# Is there an NHL Player who annoys you?



## Krelf (Jul 3, 2012)

Now that playoff rivalries are mounting and grudges are developing, who would you like to see leave the NHL to play in Europe this year...or better still, hang up his skates entirely?

It can be a player whose on-ice conduct is questionable, or exhibits poor sportsmanship or is a guy you just can't stand!

To qualify, the player has had to play NHL hockey this year. 



If we get a decent list, I'll post a count.


----------



## davetcan (Feb 27, 2006)

In my case it's the entire Leaf team. Yes I'm a fan.


----------



## smorgdonkey (Jun 23, 2008)

At the moment it is PK Subban. I am very happy when Montreal gets knocked out but I am extra happy this year when they finished high, pulled a bunch of greasy stuff and the coach whined in the press conferences after the games and Subban is finished.

Seriously, anyone with a toilet seat for a logo should be out of it anyway.


----------



## Accept2 (Jan 1, 2006)

Sidney Crosby, and not because of what he has done. He is a great player, but the league seems to have turned him into Sidney Trade mark, all rights reserved, IPO next week. The marketing is making him obnoxious.

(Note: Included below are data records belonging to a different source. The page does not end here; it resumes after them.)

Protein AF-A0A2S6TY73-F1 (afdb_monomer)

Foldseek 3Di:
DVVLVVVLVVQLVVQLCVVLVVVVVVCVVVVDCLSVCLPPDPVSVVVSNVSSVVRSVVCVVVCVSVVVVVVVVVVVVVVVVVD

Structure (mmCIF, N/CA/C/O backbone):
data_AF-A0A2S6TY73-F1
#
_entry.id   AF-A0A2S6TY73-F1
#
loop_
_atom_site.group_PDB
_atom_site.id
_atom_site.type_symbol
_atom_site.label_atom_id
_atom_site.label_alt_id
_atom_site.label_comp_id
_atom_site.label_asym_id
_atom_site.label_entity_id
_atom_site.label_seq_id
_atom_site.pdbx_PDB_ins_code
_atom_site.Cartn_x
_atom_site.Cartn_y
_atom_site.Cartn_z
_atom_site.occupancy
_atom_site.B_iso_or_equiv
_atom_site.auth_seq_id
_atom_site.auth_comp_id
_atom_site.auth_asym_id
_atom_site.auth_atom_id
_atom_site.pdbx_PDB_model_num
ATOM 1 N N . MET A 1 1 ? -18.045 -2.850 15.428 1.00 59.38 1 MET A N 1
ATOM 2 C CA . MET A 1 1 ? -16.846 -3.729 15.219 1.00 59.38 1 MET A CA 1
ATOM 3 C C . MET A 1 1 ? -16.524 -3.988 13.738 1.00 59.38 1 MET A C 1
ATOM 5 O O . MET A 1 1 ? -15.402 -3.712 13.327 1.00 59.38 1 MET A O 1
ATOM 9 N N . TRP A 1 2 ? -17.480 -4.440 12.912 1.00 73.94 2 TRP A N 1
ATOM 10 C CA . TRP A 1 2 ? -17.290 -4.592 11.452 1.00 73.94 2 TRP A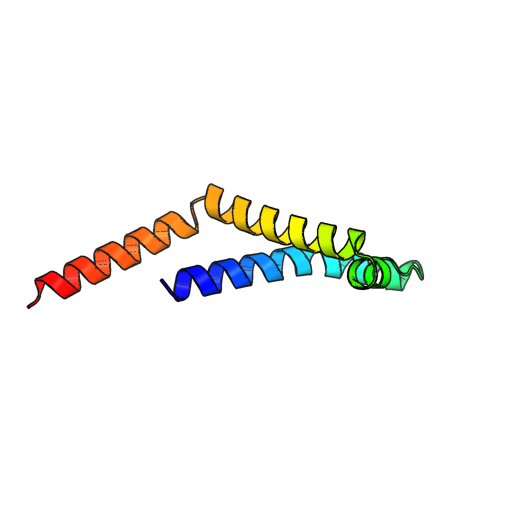 CA 1
ATOM 11 C C . TRP A 1 2 ? -16.897 -3.289 10.729 1.00 73.94 2 TRP A C 1
ATOM 13 O O . TRP A 1 2 ? -16.072 -3.313 9.821 1.00 73.94 2 TRP A O 1
ATOM 23 N N . LEU A 1 3 ? -17.422 -2.143 11.178 1.00 75.44 3 LEU A N 1
ATOM 24 C CA . LEU A 1 3 ? -17.072 -0.812 10.663 1.00 75.44 3 LEU A CA 1
ATOM 25 C C . LEU A 1 3 ? -15.586 -0.466 10.840 1.00 75.44 3 LEU A C 1
ATOM 27 O O . LEU A 1 3 ? -14.951 0.036 9.916 1.00 75.44 3 LEU A O 1
ATOM 31 N N . VAL A 1 4 ? -15.017 -0.773 12.010 1.00 77.19 4 VAL A N 1
ATOM 32 C CA . VAL A 1 4 ? -13.595 -0.533 12.304 1.00 77.19 4 VAL A CA 1
ATOM 33 C C . VAL A 1 4 ? -12.715 -1.420 11.427 1.00 77.19 4 VAL A C 1
ATOM 35 O O . VAL A 1 4 ? -11.753 -0.930 10.845 1.00 77.19 4 VAL A O 1
ATOM 38 N N . PHE A 1 5 ? -13.081 -2.696 11.268 1.00 81.38 5 PHE A N 1
ATOM 39 C CA . PHE A 1 5 ? -12.377 -3.619 10.377 1.00 81.38 5 PHE A CA 1
ATOM 40 C C . PHE A 1 5 ? -12.383 -3.128 8.923 1.00 81.38 5 PHE A C 1
ATOM 42 O O . PHE A 1 5 ? -11.328 -3.046 8.297 1.00 81.38 5 PHE A O 1
ATOM 49 N N . TYR A 1 6 ? -13.549 -2.725 8.408 1.00 86.44 6 TYR A N 1
ATOM 50 C CA . TYR A 1 6 ? -13.674 -2.172 7.058 1.00 86.44 6 TYR A CA 1
ATOM 51 C C . TYR A 1 6 ? -12.819 -0.914 6.872 1.00 86.44 6 TYR A C 1
ATOM 53 O O . TYR A 1 6 ? -12.109 -0.787 5.879 1.00 86.44 6 TYR A O 1
ATOM 61 N N . LYS A 1 7 ? -12.828 -0.004 7.852 1.00 85.38 7 LYS A N 1
ATOM 62 C CA . LYS A 1 7 ? -12.042 1.233 7.808 1.00 85.38 7 LYS A CA 1
ATOM 63 C C . LYS A 1 7 ? -10.532 0.952 7.851 1.00 85.38 7 LYS A C 1
ATOM 65 O O . LYS A 1 7 ? -9.790 1.580 7.105 1.00 85.38 7 LYS A O 1
ATOM 70 N N . VAL A 1 8 ? -10.074 -0.021 8.646 1.00 88.62 8 VAL A N 1
ATOM 71 C CA . VAL A 1 8 ? -8.668 -0.472 8.653 1.00 88.62 8 VAL A CA 1
ATOM 72 C C . VAL A 1 8 ? -8.266 -1.063 7.301 1.00 88.62 8 VAL A C 1
ATOM 74 O O . VAL A 1 8 ? -7.242 -0.664 6.751 1.00 88.62 8 VAL A O 1
ATOM 77 N N . ALA A 1 9 ? -9.078 -1.964 6.741 1.00 91.75 9 ALA A N 1
ATOM 78 C CA . ALA A 1 9 ? -8.820 -2.552 5.428 1.00 91.75 9 ALA A CA 1
ATOM 79 C C . ALA A 1 9 ? -8.776 -1.483 4.325 1.00 91.75 9 ALA A C 1
ATOM 81 O O . ALA A 1 9 ? -7.913 -1.528 3.450 1.00 91.75 9 ALA A O 1
ATOM 82 N N . TRP A 1 10 ? -9.647 -0.474 4.398 1.00 93.12 10 TRP A N 1
ATOM 83 C CA . TRP A 1 10 ? -9.612 0.646 3.464 1.00 93.12 10 TRP A CA 1
ATOM 84 C C . TRP A 1 10 ? -8.345 1.480 3.597 1.00 93.12 10 TRP A C 1
ATOM 86 O O . TRP A 1 10 ? -7.682 1.731 2.596 1.00 93.12 10 TRP A O 1
ATOM 96 N N . VAL A 1 11 ? -7.973 1.889 4.814 1.00 93.00 11 VAL A N 1
ATOM 97 C CA . VAL A 1 11 ? -6.737 2.660 5.025 1.00 93.00 11 VAL A CA 1
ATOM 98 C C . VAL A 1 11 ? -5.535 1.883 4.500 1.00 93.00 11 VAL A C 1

Any other player can score 10 goals in a game, but the big story from the NHL that day is that Crosby had a point..............


----------



## Krelf (Jul 3, 2012)

I find Zdeno Chara particularly annoying. It's the way he runs over everyone on the ice.


----------



## TA462 (Oct 30, 2012)

I can't stand Nathan Horton, he is the most ignorant obnoxious person I've ever met. This started way back in his Junior days playing for the Oshawa Generals and continues on to this day. A close second would be Ben Eager. Funny that they both played for the same Junior team at the same time. GO PETES!!!!!!!!!!!


----------



## dtsaudio (Apr 15, 2009)

> Sidney Crosby, and not because of what he has done. He is a great player, but the league seems to have turned him into Sidney Trade mark


Couldn't agree more


----------



## traynor_garnet (Feb 22, 2006)

+50000

cannot stand this grandstanding, loud mouth, baby a-hole. Living in QC I have to hear about this guy all the time. My eorst fear is that he ends up playing formthe Leafs. Oh god no!







smorgdonkey said:


> At the moment it is PK Subban. I am very happy when Montreal gets knocked out but I am extra happy this year when they finished high, pulled a bunch of greasy stuff and the coach whined in the press conferences after the games and Subban is finished.
> 
> Seriously, anyone with a toilet seat for a logo should be out of it anyway.


----------



## Diablo (Dec 20, 2007)

Montreals Gallagher. Way too cocky and pesky for this stage of his career. His stupid grin when he's making a mockery of the game irritates me. Can't wait for the day that someone bigger and meaner finally has enough of him.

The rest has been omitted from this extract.